**What is required**
Restate word for word the entries below, starting with the line with "ATOM 122 C CA" and continuing through the line with "ATOM 123 C C". Include both of those lines and no others.

** Material provided follows **

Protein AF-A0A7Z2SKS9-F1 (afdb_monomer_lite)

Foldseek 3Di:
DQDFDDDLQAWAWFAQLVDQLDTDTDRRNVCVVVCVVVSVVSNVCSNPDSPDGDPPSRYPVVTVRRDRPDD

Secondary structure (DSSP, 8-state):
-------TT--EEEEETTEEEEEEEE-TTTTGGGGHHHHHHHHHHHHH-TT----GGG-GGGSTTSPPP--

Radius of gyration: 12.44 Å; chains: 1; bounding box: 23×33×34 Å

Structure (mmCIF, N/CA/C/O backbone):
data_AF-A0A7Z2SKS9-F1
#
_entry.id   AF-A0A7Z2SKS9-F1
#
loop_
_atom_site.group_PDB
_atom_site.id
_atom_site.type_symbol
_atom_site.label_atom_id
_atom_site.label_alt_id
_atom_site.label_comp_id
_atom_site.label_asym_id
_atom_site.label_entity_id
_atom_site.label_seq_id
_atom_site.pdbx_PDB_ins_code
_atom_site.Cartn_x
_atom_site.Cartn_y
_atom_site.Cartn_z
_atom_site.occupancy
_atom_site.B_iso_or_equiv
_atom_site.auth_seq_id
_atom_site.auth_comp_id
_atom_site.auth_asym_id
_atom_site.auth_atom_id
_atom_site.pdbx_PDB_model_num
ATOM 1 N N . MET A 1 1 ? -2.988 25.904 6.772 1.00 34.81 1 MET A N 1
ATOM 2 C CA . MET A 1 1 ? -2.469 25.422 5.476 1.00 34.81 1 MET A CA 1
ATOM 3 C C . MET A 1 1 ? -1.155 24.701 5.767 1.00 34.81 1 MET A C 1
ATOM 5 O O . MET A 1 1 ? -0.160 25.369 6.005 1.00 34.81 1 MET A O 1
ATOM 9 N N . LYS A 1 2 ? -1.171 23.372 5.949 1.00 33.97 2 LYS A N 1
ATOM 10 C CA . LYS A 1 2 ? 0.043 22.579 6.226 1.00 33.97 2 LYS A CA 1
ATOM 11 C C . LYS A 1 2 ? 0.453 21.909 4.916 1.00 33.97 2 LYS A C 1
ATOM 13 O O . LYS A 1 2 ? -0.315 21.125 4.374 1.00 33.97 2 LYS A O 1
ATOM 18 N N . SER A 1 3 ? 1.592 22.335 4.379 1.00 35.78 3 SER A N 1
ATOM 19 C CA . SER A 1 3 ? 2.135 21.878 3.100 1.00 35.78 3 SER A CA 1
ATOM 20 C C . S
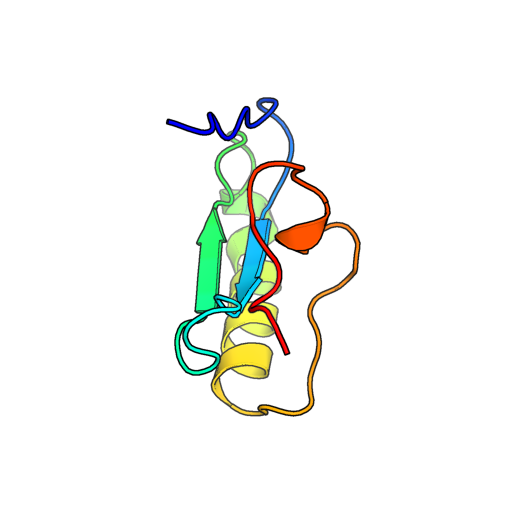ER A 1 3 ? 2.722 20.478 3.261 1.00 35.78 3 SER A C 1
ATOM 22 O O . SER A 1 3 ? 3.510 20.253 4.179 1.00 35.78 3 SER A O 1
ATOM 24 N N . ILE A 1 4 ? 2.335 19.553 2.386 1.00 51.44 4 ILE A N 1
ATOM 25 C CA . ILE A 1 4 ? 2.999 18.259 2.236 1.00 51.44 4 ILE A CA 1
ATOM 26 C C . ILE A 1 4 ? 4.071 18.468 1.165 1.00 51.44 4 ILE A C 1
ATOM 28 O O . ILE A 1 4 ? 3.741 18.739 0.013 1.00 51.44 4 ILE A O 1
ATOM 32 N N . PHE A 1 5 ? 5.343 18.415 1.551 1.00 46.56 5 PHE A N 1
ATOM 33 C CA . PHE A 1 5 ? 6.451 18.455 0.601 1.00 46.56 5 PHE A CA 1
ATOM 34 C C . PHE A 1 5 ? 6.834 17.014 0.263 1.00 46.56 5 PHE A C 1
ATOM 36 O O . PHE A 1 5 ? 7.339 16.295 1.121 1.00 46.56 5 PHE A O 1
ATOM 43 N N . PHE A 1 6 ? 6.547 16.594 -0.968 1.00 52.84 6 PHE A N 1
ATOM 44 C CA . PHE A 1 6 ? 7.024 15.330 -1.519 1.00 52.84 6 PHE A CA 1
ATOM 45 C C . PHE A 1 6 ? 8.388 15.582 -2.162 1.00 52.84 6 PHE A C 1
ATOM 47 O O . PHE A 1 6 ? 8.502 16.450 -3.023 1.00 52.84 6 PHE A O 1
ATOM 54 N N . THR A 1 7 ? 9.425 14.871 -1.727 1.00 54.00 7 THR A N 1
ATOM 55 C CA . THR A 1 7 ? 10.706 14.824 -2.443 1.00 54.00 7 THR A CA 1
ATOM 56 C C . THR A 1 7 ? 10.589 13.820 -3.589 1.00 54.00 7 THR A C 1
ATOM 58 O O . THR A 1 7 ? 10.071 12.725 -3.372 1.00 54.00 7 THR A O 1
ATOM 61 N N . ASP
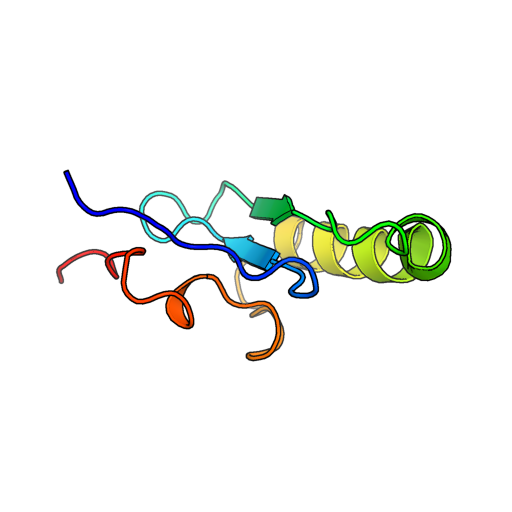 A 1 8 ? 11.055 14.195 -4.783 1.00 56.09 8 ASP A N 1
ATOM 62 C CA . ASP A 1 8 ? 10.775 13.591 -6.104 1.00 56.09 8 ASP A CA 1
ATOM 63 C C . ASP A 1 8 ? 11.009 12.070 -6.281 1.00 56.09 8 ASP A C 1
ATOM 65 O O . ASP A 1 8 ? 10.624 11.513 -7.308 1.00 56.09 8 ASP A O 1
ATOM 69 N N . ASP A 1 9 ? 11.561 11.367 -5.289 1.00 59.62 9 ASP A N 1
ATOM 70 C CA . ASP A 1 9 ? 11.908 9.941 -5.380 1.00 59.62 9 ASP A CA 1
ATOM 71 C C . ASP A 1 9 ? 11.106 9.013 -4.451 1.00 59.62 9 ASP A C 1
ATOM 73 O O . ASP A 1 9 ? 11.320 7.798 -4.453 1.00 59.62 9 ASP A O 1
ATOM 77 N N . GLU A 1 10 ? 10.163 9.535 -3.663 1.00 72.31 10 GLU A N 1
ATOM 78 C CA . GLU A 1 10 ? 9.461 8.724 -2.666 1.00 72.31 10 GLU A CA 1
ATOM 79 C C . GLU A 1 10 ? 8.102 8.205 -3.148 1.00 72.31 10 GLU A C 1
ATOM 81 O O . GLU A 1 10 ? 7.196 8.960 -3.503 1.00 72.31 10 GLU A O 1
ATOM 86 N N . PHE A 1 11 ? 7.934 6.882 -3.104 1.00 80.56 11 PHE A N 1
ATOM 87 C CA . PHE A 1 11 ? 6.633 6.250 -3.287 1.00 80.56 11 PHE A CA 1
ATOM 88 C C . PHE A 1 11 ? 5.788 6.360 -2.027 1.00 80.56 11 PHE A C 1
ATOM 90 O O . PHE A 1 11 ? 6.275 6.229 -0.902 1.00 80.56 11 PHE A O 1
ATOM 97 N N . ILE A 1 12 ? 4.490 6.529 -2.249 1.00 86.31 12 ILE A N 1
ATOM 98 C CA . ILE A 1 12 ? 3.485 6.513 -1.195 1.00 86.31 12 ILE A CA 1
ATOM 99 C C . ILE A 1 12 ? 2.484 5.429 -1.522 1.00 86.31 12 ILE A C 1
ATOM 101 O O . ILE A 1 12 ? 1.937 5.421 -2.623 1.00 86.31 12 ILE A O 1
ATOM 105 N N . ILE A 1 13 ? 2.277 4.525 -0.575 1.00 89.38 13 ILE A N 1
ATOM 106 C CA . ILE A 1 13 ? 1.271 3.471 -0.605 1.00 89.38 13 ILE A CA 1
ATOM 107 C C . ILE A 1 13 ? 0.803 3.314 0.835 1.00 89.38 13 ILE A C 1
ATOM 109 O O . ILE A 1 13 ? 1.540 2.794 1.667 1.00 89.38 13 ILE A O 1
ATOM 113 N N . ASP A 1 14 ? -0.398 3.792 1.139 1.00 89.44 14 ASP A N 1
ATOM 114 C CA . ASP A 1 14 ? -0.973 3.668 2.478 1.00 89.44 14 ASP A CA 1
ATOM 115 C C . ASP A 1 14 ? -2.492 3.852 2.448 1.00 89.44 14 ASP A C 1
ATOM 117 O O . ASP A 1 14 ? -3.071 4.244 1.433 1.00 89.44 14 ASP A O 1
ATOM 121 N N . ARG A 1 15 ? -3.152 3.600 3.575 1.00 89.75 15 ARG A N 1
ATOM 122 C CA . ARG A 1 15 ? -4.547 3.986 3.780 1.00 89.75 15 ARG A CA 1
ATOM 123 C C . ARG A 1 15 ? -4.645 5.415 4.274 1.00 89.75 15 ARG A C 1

** End of Material provided **
** Material provided follows **

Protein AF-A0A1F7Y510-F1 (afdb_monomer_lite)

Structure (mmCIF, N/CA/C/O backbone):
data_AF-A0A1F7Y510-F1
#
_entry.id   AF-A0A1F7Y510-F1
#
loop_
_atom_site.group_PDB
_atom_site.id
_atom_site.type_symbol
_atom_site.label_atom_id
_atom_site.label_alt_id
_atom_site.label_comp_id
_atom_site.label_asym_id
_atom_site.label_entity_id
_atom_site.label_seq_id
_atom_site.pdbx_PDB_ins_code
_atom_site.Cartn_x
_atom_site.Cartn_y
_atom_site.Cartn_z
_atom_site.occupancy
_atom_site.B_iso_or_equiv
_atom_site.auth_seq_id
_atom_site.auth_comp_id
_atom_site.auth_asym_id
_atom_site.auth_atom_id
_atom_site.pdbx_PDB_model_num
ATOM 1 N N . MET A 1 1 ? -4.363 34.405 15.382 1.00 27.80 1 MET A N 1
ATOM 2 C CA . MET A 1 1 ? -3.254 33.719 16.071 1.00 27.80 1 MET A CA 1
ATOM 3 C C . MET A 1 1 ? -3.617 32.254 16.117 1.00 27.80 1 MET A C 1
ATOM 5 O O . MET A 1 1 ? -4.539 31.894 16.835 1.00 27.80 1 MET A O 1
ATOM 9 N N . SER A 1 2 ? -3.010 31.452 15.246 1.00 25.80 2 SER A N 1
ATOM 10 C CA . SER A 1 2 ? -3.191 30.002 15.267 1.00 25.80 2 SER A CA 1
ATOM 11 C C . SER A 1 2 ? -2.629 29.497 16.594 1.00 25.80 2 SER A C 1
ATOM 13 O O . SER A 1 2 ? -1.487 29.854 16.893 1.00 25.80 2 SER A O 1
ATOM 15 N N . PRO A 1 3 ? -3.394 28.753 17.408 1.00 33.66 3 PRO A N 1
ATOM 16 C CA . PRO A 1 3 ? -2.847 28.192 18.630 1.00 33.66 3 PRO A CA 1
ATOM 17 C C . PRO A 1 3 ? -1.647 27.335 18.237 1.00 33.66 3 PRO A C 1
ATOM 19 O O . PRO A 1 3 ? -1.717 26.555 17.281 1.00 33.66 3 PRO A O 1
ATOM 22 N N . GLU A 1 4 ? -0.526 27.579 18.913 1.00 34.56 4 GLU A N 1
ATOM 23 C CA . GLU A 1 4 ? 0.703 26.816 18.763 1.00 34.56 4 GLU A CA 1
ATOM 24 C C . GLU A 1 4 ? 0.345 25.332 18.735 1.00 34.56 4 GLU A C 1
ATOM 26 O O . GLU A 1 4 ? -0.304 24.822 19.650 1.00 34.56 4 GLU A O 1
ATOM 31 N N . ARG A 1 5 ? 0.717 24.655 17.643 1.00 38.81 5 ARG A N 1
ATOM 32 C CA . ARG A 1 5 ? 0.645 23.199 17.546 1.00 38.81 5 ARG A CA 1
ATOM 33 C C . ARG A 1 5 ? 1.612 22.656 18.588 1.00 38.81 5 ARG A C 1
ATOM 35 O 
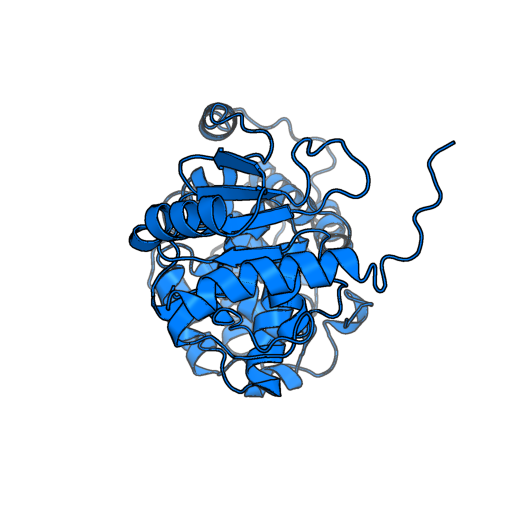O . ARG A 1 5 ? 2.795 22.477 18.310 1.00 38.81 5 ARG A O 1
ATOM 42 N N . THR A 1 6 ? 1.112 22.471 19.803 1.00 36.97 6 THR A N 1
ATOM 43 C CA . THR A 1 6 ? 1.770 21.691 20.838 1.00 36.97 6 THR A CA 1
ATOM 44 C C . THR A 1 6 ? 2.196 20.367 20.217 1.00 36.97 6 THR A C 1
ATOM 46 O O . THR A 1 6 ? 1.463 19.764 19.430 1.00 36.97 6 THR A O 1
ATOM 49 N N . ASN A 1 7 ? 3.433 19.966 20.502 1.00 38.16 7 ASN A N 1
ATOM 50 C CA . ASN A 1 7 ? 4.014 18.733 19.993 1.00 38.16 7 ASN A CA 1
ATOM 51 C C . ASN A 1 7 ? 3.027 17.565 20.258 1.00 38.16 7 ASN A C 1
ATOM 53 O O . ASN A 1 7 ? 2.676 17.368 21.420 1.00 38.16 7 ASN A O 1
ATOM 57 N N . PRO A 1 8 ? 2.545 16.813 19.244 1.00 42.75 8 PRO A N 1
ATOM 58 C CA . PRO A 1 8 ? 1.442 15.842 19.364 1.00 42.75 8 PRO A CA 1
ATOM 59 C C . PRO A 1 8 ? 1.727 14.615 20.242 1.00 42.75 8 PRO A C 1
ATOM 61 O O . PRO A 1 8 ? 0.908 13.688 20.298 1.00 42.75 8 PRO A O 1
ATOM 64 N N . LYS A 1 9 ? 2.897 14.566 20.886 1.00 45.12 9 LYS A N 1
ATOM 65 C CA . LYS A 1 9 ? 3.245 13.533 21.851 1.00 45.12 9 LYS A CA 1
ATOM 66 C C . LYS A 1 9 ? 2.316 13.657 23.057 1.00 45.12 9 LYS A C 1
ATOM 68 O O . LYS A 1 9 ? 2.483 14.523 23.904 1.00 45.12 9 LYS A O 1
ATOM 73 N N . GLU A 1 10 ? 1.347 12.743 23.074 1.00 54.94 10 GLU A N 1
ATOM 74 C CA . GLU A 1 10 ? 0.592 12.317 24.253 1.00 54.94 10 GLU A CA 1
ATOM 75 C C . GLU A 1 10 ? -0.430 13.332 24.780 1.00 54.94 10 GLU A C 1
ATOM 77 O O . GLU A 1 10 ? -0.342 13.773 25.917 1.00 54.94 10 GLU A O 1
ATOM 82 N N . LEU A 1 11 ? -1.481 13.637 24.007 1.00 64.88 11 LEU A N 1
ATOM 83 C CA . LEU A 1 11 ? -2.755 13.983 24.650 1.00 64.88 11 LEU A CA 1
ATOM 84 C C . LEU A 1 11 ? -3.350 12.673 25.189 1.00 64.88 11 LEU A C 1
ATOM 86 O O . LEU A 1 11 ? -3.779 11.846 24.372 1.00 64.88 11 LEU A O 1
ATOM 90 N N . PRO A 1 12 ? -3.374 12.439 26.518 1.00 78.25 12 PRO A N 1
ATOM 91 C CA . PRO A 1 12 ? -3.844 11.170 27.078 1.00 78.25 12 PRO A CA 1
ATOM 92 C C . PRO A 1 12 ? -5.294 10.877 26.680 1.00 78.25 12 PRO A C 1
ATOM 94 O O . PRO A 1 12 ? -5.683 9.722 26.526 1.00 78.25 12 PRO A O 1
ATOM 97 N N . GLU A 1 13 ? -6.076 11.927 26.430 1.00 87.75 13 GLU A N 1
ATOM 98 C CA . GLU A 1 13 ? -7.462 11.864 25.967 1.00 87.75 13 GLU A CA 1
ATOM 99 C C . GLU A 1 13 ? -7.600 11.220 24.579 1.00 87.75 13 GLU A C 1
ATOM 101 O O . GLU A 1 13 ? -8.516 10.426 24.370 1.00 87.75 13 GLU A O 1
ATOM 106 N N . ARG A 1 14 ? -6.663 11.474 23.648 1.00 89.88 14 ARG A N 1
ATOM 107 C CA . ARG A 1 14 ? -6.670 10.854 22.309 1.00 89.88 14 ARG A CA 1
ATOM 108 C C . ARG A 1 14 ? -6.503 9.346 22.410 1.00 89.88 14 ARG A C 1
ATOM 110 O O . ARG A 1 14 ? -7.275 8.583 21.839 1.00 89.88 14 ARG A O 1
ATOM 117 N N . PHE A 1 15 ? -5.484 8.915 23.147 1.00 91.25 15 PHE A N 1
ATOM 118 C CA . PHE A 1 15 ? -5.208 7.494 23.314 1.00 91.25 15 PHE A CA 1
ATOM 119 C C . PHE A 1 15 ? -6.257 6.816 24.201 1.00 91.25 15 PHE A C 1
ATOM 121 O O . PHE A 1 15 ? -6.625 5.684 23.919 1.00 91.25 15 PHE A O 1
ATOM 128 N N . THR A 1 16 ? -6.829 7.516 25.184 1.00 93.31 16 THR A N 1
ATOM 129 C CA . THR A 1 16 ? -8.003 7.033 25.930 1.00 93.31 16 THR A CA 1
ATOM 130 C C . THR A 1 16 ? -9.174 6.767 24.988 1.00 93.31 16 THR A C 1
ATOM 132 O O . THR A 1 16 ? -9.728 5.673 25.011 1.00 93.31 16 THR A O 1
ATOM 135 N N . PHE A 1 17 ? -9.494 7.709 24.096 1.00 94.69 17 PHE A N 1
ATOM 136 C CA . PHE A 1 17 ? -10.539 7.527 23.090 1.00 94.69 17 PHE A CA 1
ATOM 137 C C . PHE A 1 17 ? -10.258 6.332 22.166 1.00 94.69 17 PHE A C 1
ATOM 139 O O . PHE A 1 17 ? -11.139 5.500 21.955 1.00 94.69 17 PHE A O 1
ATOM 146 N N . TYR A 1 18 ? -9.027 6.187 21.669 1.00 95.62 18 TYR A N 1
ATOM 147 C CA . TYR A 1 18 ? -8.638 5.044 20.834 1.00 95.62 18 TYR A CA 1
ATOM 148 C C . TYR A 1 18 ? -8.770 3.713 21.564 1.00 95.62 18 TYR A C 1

** End of Material provided **
** Material provided follows **

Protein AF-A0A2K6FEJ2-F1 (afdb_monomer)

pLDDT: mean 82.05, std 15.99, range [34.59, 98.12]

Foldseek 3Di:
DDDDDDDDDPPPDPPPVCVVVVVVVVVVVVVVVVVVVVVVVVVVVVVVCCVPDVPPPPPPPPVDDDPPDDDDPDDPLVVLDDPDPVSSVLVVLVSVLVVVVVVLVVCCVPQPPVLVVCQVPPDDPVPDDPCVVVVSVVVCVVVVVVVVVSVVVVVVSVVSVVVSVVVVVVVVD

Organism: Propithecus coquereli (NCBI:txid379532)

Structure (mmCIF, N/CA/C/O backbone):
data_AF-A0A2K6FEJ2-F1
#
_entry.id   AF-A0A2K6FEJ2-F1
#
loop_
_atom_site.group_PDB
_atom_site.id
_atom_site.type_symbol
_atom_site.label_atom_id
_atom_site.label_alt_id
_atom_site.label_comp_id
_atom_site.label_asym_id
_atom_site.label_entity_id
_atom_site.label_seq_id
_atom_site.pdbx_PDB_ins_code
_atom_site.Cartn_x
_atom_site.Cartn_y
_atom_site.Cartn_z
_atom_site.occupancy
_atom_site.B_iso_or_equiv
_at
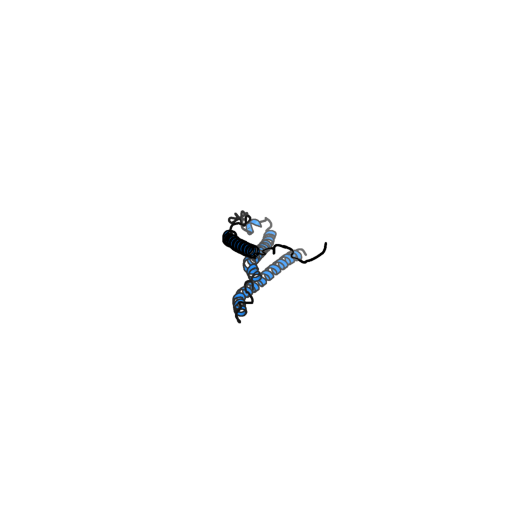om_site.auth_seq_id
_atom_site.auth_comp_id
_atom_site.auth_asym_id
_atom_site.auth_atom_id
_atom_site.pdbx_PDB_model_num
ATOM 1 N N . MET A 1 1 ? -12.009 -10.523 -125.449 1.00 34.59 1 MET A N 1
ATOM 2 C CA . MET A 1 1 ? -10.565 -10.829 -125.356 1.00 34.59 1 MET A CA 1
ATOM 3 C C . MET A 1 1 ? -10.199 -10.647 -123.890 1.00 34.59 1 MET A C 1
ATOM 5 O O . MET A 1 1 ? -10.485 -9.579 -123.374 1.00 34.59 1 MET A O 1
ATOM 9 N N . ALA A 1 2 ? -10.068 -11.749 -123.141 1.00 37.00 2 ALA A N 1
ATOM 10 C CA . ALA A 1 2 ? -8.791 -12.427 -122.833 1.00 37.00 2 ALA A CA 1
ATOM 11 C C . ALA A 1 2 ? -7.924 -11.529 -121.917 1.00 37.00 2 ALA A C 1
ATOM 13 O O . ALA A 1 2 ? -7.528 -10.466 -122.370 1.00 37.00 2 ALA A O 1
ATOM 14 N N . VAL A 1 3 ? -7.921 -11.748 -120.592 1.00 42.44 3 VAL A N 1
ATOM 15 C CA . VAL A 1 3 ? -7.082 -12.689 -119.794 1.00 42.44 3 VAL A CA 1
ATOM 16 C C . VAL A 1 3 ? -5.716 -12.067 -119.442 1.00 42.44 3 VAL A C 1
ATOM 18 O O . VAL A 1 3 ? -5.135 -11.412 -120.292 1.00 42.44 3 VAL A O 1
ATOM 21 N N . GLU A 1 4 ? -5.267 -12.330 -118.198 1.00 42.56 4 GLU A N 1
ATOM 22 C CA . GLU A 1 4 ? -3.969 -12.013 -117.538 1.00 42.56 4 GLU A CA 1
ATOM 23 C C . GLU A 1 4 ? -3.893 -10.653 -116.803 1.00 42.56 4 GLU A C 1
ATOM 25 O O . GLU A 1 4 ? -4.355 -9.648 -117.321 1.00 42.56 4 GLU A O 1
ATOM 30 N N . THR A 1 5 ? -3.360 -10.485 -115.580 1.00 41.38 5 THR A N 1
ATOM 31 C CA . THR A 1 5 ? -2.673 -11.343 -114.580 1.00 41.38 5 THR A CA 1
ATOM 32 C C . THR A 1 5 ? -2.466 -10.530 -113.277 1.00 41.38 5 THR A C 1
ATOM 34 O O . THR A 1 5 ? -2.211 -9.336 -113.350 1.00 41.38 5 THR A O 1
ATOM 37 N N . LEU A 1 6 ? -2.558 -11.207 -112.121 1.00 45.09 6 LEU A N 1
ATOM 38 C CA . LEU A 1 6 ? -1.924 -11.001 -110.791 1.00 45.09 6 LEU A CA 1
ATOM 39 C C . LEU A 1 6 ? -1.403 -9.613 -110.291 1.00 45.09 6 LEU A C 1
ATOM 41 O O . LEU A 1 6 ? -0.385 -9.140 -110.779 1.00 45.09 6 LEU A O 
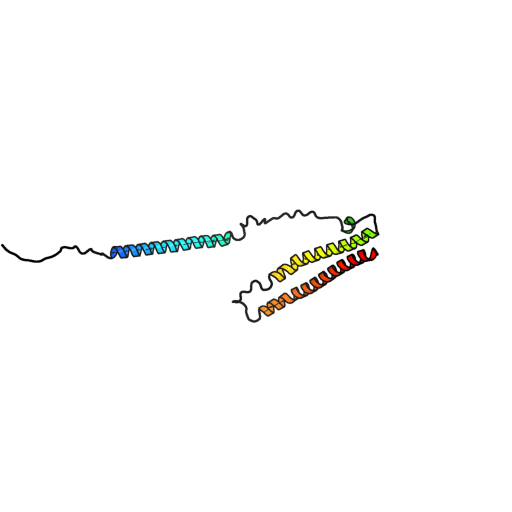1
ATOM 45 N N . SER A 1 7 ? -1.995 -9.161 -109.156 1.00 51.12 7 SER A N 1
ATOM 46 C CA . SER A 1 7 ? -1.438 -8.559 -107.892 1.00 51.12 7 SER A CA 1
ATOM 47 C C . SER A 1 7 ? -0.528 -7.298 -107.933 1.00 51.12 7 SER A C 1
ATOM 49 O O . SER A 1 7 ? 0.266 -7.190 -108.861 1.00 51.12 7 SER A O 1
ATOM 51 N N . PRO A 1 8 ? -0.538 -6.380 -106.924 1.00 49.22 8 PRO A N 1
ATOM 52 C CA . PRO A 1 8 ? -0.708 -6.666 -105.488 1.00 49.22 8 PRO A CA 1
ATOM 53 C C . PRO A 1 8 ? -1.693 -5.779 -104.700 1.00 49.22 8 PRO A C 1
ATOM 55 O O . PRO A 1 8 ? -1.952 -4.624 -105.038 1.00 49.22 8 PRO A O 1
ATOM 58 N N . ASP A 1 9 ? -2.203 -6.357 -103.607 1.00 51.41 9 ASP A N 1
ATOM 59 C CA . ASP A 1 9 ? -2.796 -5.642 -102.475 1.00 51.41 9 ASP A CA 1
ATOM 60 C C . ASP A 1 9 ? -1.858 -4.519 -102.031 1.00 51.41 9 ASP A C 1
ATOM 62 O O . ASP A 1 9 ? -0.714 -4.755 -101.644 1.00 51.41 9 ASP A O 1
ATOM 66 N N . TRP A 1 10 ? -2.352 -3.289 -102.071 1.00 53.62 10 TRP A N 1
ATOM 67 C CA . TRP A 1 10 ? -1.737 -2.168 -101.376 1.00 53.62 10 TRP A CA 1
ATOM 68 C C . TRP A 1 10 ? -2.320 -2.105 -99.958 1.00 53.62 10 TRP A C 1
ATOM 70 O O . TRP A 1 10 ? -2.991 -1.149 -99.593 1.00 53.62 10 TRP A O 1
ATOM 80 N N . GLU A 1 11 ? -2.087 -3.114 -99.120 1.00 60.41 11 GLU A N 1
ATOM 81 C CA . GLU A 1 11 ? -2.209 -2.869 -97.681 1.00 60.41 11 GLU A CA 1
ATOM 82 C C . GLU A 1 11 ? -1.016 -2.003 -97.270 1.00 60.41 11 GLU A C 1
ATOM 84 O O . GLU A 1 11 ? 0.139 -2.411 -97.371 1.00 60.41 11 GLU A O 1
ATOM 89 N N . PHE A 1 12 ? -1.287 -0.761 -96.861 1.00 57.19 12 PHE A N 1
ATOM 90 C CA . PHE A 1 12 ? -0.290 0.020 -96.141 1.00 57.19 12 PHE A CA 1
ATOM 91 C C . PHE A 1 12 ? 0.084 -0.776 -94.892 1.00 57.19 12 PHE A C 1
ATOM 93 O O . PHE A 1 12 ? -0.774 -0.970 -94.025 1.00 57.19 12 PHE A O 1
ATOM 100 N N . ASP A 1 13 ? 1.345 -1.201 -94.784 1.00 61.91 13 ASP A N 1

** End of Material provided **

**Reply to the task**
ATOM 122 C CA . ARG A 1 15 ? -4.547 3.986 3.780 1.00 89.75 15 ARG A CA 1
ATOM 123 C C . ARG A 1 15 ? -4.645 5.415 4.274 1.00 89.75 15 ARG A C 1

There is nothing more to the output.